Dataset items:
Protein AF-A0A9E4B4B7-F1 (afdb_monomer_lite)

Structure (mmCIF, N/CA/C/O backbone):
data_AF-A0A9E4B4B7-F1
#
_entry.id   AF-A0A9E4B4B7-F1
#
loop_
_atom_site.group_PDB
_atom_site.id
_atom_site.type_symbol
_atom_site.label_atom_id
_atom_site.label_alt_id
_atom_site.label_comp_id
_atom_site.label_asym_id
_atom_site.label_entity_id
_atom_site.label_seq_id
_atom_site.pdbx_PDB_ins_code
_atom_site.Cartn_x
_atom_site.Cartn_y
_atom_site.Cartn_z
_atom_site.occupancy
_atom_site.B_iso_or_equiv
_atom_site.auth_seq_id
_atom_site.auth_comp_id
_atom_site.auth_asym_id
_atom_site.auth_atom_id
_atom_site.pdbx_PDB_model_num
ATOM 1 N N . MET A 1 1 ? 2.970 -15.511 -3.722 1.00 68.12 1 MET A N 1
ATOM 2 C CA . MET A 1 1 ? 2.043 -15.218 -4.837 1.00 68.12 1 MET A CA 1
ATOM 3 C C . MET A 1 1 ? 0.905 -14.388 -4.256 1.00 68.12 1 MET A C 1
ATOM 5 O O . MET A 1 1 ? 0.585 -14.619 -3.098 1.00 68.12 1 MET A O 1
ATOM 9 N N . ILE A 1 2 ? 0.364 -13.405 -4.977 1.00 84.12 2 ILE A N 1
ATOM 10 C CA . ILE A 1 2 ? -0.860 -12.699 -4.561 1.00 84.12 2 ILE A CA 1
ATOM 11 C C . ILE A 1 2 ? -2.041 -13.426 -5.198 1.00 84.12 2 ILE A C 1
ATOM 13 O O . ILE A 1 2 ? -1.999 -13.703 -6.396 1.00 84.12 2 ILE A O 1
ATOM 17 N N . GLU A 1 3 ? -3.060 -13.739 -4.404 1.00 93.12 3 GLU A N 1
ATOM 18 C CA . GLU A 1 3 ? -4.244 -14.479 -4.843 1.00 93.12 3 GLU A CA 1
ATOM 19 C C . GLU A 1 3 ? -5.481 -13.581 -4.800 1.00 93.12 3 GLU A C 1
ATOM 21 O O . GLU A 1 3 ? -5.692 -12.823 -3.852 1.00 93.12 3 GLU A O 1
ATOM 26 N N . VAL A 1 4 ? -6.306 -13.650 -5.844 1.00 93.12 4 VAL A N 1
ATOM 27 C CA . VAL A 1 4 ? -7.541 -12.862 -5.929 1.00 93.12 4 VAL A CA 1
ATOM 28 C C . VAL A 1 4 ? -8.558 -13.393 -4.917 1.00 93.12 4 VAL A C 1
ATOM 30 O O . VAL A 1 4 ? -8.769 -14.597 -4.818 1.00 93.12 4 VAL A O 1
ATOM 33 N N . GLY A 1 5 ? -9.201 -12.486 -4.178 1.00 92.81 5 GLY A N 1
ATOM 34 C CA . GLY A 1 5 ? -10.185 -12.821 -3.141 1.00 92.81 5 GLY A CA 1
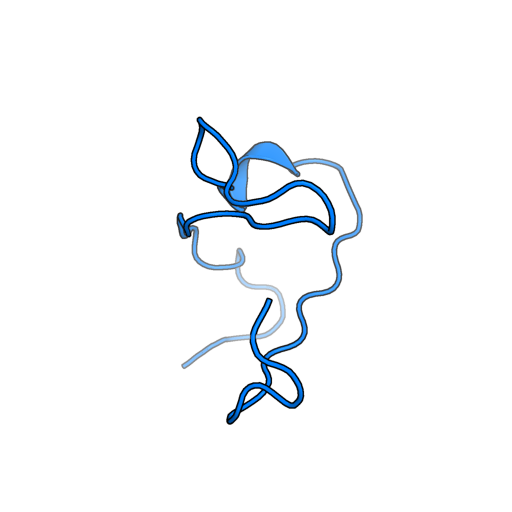ATOM 35 C C . GLY A 1 5 ? -9.577 -13.121 -1.768 1.00 92.81 5 GLY A C 1
ATOM 36 O O . GLY A 1 5 ? -10.304 -13.118 -0.776 1.00 92.81 5 GLY A O 1
ATOM 37 N N . ALA A 1 6 ? -8.258 -13.313 -1.681 1.00 94.12 6 ALA A N 1
ATOM 38 C CA . ALA A 1 6 ? -7.556 -13.350 -0.407 1.00 94.12 6 ALA A CA 1
ATOM 39 C C . ALA A 1 6 ? -7.395 -11.927 0.167 1.00 94.12 6 ALA A C 1
ATOM 41 O O . ALA A 1 6 ? -7.348 -10.953 -0.593 1.00 94.12 6 ALA A O 1
ATOM 42 N N . PRO A 1 7 ? -7.276 -11.778 1.499 1.00 93.00 7 PRO A N 1
ATOM 43 C CA . PRO A 1 7 ? -6.901 -10.505 2.099 1.00 93.00 7 PRO A CA 1
ATOM 44 C C . PRO A 1 7 ? -5.591 -9.982 1.501 1.00 93.00 7 PRO A C 1
ATOM 46 O O . PRO A 1 7 ? -4.609 -10.722 1.399 1.00 93.00 7 PRO A O 1
ATOM 49 N N . ALA A 1 8 ? -5.567 -8.700 1.132 1.00 94.38 8 ALA A N 1
ATOM 50 C CA . ALA A 1 8 ? -4.335 -8.057 0.700 1.00 94.38 8 ALA A CA 1
ATOM 51 C C . ALA A 1 8 ? -3.297 -8.111 1.842 1.00 94.38 8 ALA A C 1
ATOM 53 O O . ALA A 1 8 ? -3.653 -7.804 2.986 1.00 94.38 8 ALA A O 1
ATOM 54 N N . PRO A 1 9 ? -2.035 -8.499 1.569 1.00 94.62 9 PRO A N 1
ATOM 55 C CA . PRO A 1 9 ? -0.994 -8.501 2.587 1.00 94.62 9 PRO A CA 1
ATOM 56 C C . PRO A 1 9 ? -0.770 -7.093 3.124 1.00 94.62 9 PRO A C 1
ATOM 58 O O . PRO A 1 9 ? -0.591 -6.152 2.353 1.00 94.62 9 PRO A O 1
ATOM 61 N N . ASP A 1 10 ? -0.770 -6.961 4.445 1.00 96.25 10 ASP A N 1
ATOM 62 C CA . ASP A 1 10 ? -0.491 -5.687 5.095 1.00 96.25 10 ASP A CA 1
ATOM 63 C C . ASP A 1 10 ? 0.98
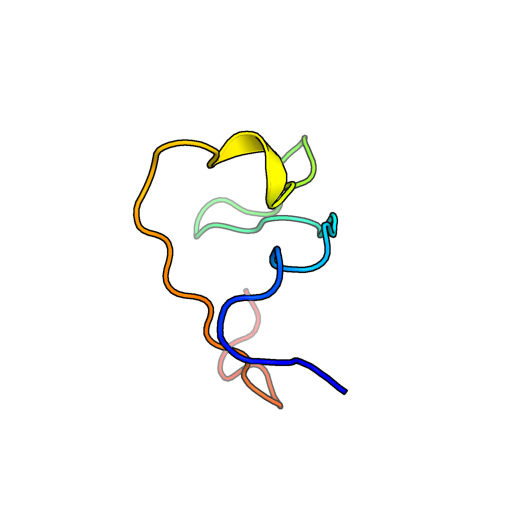5 -5.311 4.913 1.00 96.25 10 ASP A C 1
ATOM 65 O O . ASP A 1 10 ? 1.874 -6.165 4.971 1.00 96.25 10 ASP A O 1
ATOM 69 N N . PHE A 1 11 ? 1.241 -4.027 4.688 1.00 95.88 11 PHE A N 1
ATOM 70 C CA . PHE A 1 11 ? 2.583 -3.469 4.591 1.00 95.88 11 PHE A CA 1
ATOM 71 C C . PHE A 1 11 ? 2.582 -2.019 5.067 1.00 95.88 11 PHE A C 1
ATOM 73 O O . PHE A 1 11 ? 1.541 -1.358 5.064 1.00 95.88 11 PHE A O 1
ATOM 80 N N . SER A 1 12 ? 3.767 -1.545 5.443 1.00 97.75 12 SER A N 1
ATOM 81 C CA . SER A 1 12 ? 4.031 -0.159 5.819 1.00 97.75 12 SER A CA 1
ATOM 82 C C . SER A 1 12 ? 5.159 0.392 4.954 1.00 97.75 12 SER A C 1
ATOM 84 O O . SER A 1 12 ? 6.130 -0.321 4.684 1.00 97.75 12 SER A O 1
ATOM 86 N N . LEU A 1 13 ? 5.011 1.624 4.468 1.00 95.25 13 LEU A N 1
ATOM 87 C CA . LEU A 1 13 ? 6.012 2.309 3.648 1.00 95.25 13 LEU A CA 1
ATOM 88 C C . LEU A 1 13 ? 6.102 3.789 4.043 1.00 95.25 13 LEU A C 1
ATOM 90 O O . LEU A 1 13 ? 5.078 4.390 4.379 1.00 95.25 13 LEU A O 1
ATOM 94 N N . PRO A 1 14 ? 7.279 4.429 3.913 1.00 95.88 14 PRO A N 1
ATOM 95 C CA . PRO A 1 14 ? 7.372 5.880 3.999 1.00 95.88 14 PRO A CA 1
ATOM 96 C C . PRO A 1 14 ? 6.488 6.536 2.934 1.00 95.88 14 PRO A C 1
ATOM 98 O O . PRO A 1 14 ? 6.622 6.257 1.739 1.00 95.88 14 PRO A O 1
ATOM 101 N N . GLY A 1 15 ? 5.589 7.422 3.360 1.00 93.44 15 GLY A N 1
ATOM 1
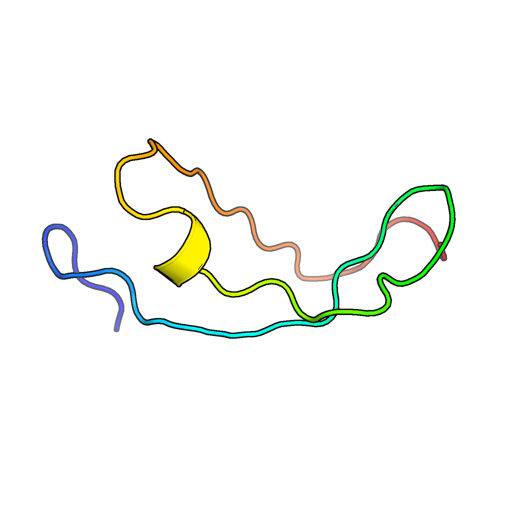02 C CA . GLY A 1 15 ? 4.788 8.232 2.450 1.00 93.44 15 GLY A CA 1
ATOM 103 C C . GLY A 1 15 ? 5.534 9.489 2.008 1.00 93.44 15 GLY A C 1
ATOM 104 O O . GLY A 1 15 ? 6.347 10.043 2.748 1.00 93.44 15 GLY A O 1
ATOM 105 N N . ALA A 1 16 ? 5.233 9.981 0.809 1.00 92.38 16 ALA A N 1
ATOM 106 C CA . ALA A 1 16 ? 5.742 11.261 0.331 1.00 92.38 16 ALA A CA 1
ATOM 107 C C . ALA A 1 16 ? 4.665 12.020 -0.447 1.00 92.38 16 ALA A C 1
ATOM 109 O O . ALA A 1 16 ? 3.870 11.434 -1.182 1.00 92.38 16 ALA A O 1
ATOM 110 N N . THR A 1 17 ? 4.665 13.341 -0.301 1.00 89.81 17 THR A N 1
ATOM 111 C CA . THR A 1 17 ? 3.822 14.265 -1.068 1.00 89.81 17 THR A CA 1
ATOM 112 C C . THR A 1 17 ? 4.699 15.323 -1.731 1.00 89.81 17 THR A C 1
ATOM 114 O O . THR A 1 17 ? 5.909 15.378 -1.517 1.00 89.81 17 THR A O 1
ATOM 117 N N . ARG A 1 18 ? 4.087 16.251 -2.477 1.00 88.94 18 ARG A N 1
ATOM 118 C CA . ARG A 1 18 ? 4.780 17.446 -2.993 1.00 88.94 18 ARG A CA 1
ATOM 119 C C . ARG A 1 18 ? 5.400 18.343 -1.907 1.00 88.94 18 ARG A C 1
ATOM 121 O O . ARG A 1 18 ? 6.102 19.287 -2.246 1.00 88.94 18 ARG A O 1
ATOM 128 N N . HIS A 1 19 ? 5.087 18.103 -0.633 1.00 91.44 19 HIS A N 1
ATOM 129 C CA . HIS A 1 19 ? 5.595 18.860 0.511 1.00 91.44 19 HIS A CA 1
ATOM 130 C C . HIS A 1 19 ? 6.726 18.137 1.258 1.00 91.44 19 HIS A C 1
ATOM 132 O O . HIS A 1 19 ? 7.213 18.659 2.256 1.00 91.44 19 HIS A O 1
ATOM 138 N N . GLY A 1 20 ? 7.154 16.966 0.777 1.00 90.81 20 GLY A N 1
ATOM 139 C CA . GLY A 1 20 ? 8.202 16.156 1.391 1.00 90.81 20 GLY A CA 1
ATOM 140 C C . GLY A 1 20 ? 7.694 14.817 1.925 1.00 90.81 20 GLY A C 1
ATOM 141 O O . GLY A 1 20 ? 6.579 14.380 1.620 1.00 90.81 20 GLY A O 1
ATOM 142 N N . VAL A 1 21 ? 8.554 14.158 2.701 1.00 93.69 21 VAL A N 1
ATOM 143 C CA . VAL A 1 21 ? 8.284 12.869 3.356 1.00 93.69 21 VAL A CA 1
ATOM 144 C C . VAL A 1 21 ? 7.318 13.078 4.526 1.00 93.69 21 VAL A C 1
ATOM 146 O O . VAL A 1 21 ? 7.422 14.070 5.246 1.00 93.69 21 VAL A O 1
ATOM 149 N N . LEU A 1 22 ? 6.365 12.162 4.698 1.00 94.44 22 LEU A N 1
ATOM 150 C CA . LEU A 1 22 ? 5.432 12.182 5.824 1.00 94.44 22 LEU A CA 1
ATOM 151 C C . LEU A 1 22 ? 6.147 11.814 7.132 1.00 94.44 22 LEU A C 1
ATOM 153 O O . LEU A 1 22 ? 7.095 11.034 7.132 1.00 94.44 22 LEU A O 1
ATOM 157 N N . GLY A 1 23 ? 5.687 12.377 8.252 1.00 95.50 23 GLY A N 1
ATOM 158 C CA . GLY A 1 23 ? 6.225 12.046 9.578 1.00 95.50 23 GLY A CA 1
ATOM 159 C C . GLY A 1 23 ? 5.822 10.653 10.071 1.00 95.50 23 GLY A C 1
ATOM 160 O O . GLY A 1 23 ? 6.499 10.088 10.924 1.00 95.50 23 GLY A O 1
ATOM 161 N N . GLU A 1 24 ? 4.747 10.105 9.512 1.00 95.50 24 GLU A N 1
ATOM 162 C CA . GLU A 1 24 ? 4.229 8.774 9.810 1.00 95.50 24 GLU A CA 1
ATOM 163 C C . GLU A 1 24 ? 4.300 7.900 8.556 1.00 95.50 24 GLU A C 1
ATOM 165 O O . GLU A 1 24 ? 4.235 8.389 7.420 1.00 95.50 24 GLU A O 1
ATOM 170 N N . GLU A 1 25 ? 4.459 6.596 8.762 1.00 96.94 25 GLU A N 1
ATOM 171 C CA . GLU A 1 25 ? 4.381 5.632 7.671 1.00 96.94 25 GLU A CA 1
ATOM 172 C C . GLU A 1 25 ? 2.934 5.461 7.198 1.00 96.94 25 GLU A C 1
ATOM 174 O O . GLU A 1 25 ? 1.985 5.648 7.954 1.00 96.94 25 GLU A O 1
ATOM 179 N N . VAL A 1 26 ? 2.767 5.068 5.937 1.00 96.31 26 VAL A N 1
ATOM 180 C CA . VAL A 1 26 ? 1.464 4.704 5.382 1.00 96.31 26 VAL A CA 1
ATOM 181 C C . VAL A 1 26 ? 1.300 3.198 5.504 1.00 96.31 26 VAL A C 1
ATOM 183 O O . VAL A 1 26 ? 2.076 2.448 4.902 1.00 96.31 26 VAL A O 1
ATOM 186 N N . ARG A 1 27 ? 0.272 2.755 6.234 1.00 97.50 27 ARG A N 1
ATOM 187 C CA . ARG A 1 27 ? -0.042 1.338 6.407 1.00 97.50 27 ARG A CA 1
ATOM 188 C C . ARG A 1 27 ? -1.295 0.953 5.628 1.00 97.50 27 ARG A C 1
ATOM 190 O O . ARG A 1 27 ? -2.324 1.614 5.715 1.00 97.50 27 ARG A O 1
ATOM 197 N N . LEU A 1 28 ? -1.237 -0.150 4.876 1.00 96.94 28 LEU A N 1
ATOM 198 C CA . LEU A 1 28 ? -2.378 -0.581 4.056 1.00 96.94 28 LEU A CA 1
ATOM 199 C C . LEU A 1 28 ? -3.638 -0.833 4.900 1.00 96.94 28 LEU A C 1
ATOM 201 O O . LEU A 1 28 ? -4.747 -0.511 4.476 1.00 96.94 28 LEU A O 1
ATOM 205 N N . SER A 1 29 ? -3.477 -1.407 6.092 1.00 96.88 29 SER A N 1
ATOM 206 C CA . SER A 1 29 ? -4.596 -1.693 6.994 1.00 96.88 29 SER A CA 1
ATOM 207 C C . SER A 1 29 ? -5.317 -0.463 7.552 1.00 96.88 29 SER A C 1
ATOM 209 O O . SER A 1 29 ? -6.445 -0.632 8.020 1.00 96.88 29 SER A O 1
ATOM 211 N N . ASP A 1 30 ? -4.752 0.741 7.438 1.00 97.25 30 ASP A N 1
ATOM 212 C CA . ASP A 1 30 ? -5.433 1.977 7.843 1.00 97.25 30 ASP A CA 1
ATOM 213 C C . ASP A 1 30 ? -6.611 2.310 6.911 1.00 97.25 30 ASP A C 1
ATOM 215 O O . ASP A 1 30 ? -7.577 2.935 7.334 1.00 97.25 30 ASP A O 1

▶ **Work request**
Could you return exactly the lines above from the line with "ATOM 1 N N ." to the line with "ATOM 28 C C", both included, and nothing else?

▶ **Your response**
ATOM 1 N N . MET A 1 1 ? 2.970 -15.511 -3.722 1.00 68.12 1 MET A N 1
ATOM 2 C CA . MET A 1 1 ? 2.043 -15.218 -4.837 1.00 68.12 1 MET A CA 1
ATOM 3 C C . MET A 1 1 ? 0.905 -14.388 -4.256 1.00 68.12 1 MET A C 1
ATOM 5 O O . MET A 1 1 ? 0.585 -14.619 -3.098 1.00 68.12 1 MET A O 1
ATOM 9 N N . ILE A 1 2 ? 0.364 -13.405 -4.977 1.00 84.12 2 ILE A N 1
ATOM 10 C CA . ILE A 1 2 ? -0.860 -12.699 -4.561 1.00 84.12 2 ILE A CA 1
ATOM 11 C C . ILE A 1 2 ? -2.041 -13.426 -5.198 1.00 84.12 2 ILE A C 1
ATOM 13 O O . ILE A 1 2 ? -1.999 -13.703 -6.396 1.00 84.12 2 ILE A O 1
ATOM 17 N N . GLU A 1 3 ? -3.060 -13.739 -4.404 1.00 93.12 3 GLU A N 1
ATOM 18 C CA . GLU A 1 3 ? -4.244 -14.479 -4.843 1.00 93.12 3 GLU A CA 1
ATOM 19 C C . GLU A 1 3 ? -5.481 -13.581 -4.800 1.00 93.12 3 GLU A C 1
ATOM 21 O O . GLU A 1 3 ? -5.692 -12.823 -3.852 1.00 93.12 3 GLU A O 1
ATOM 26 N N . VAL A 1 4 ? -6.306 -13.650 -5.844 1.00 93.12 4 VAL A N 1
ATOM 27 C CA . VAL A 1 4 ? -7.541 -12.862 -5.929 1.00 93.12 4 VAL A CA 1
ATOM 28 C C . VAL A 1 4 ? -8.558 -13.393 -4.917 1.00 93.12 4 VAL A C 1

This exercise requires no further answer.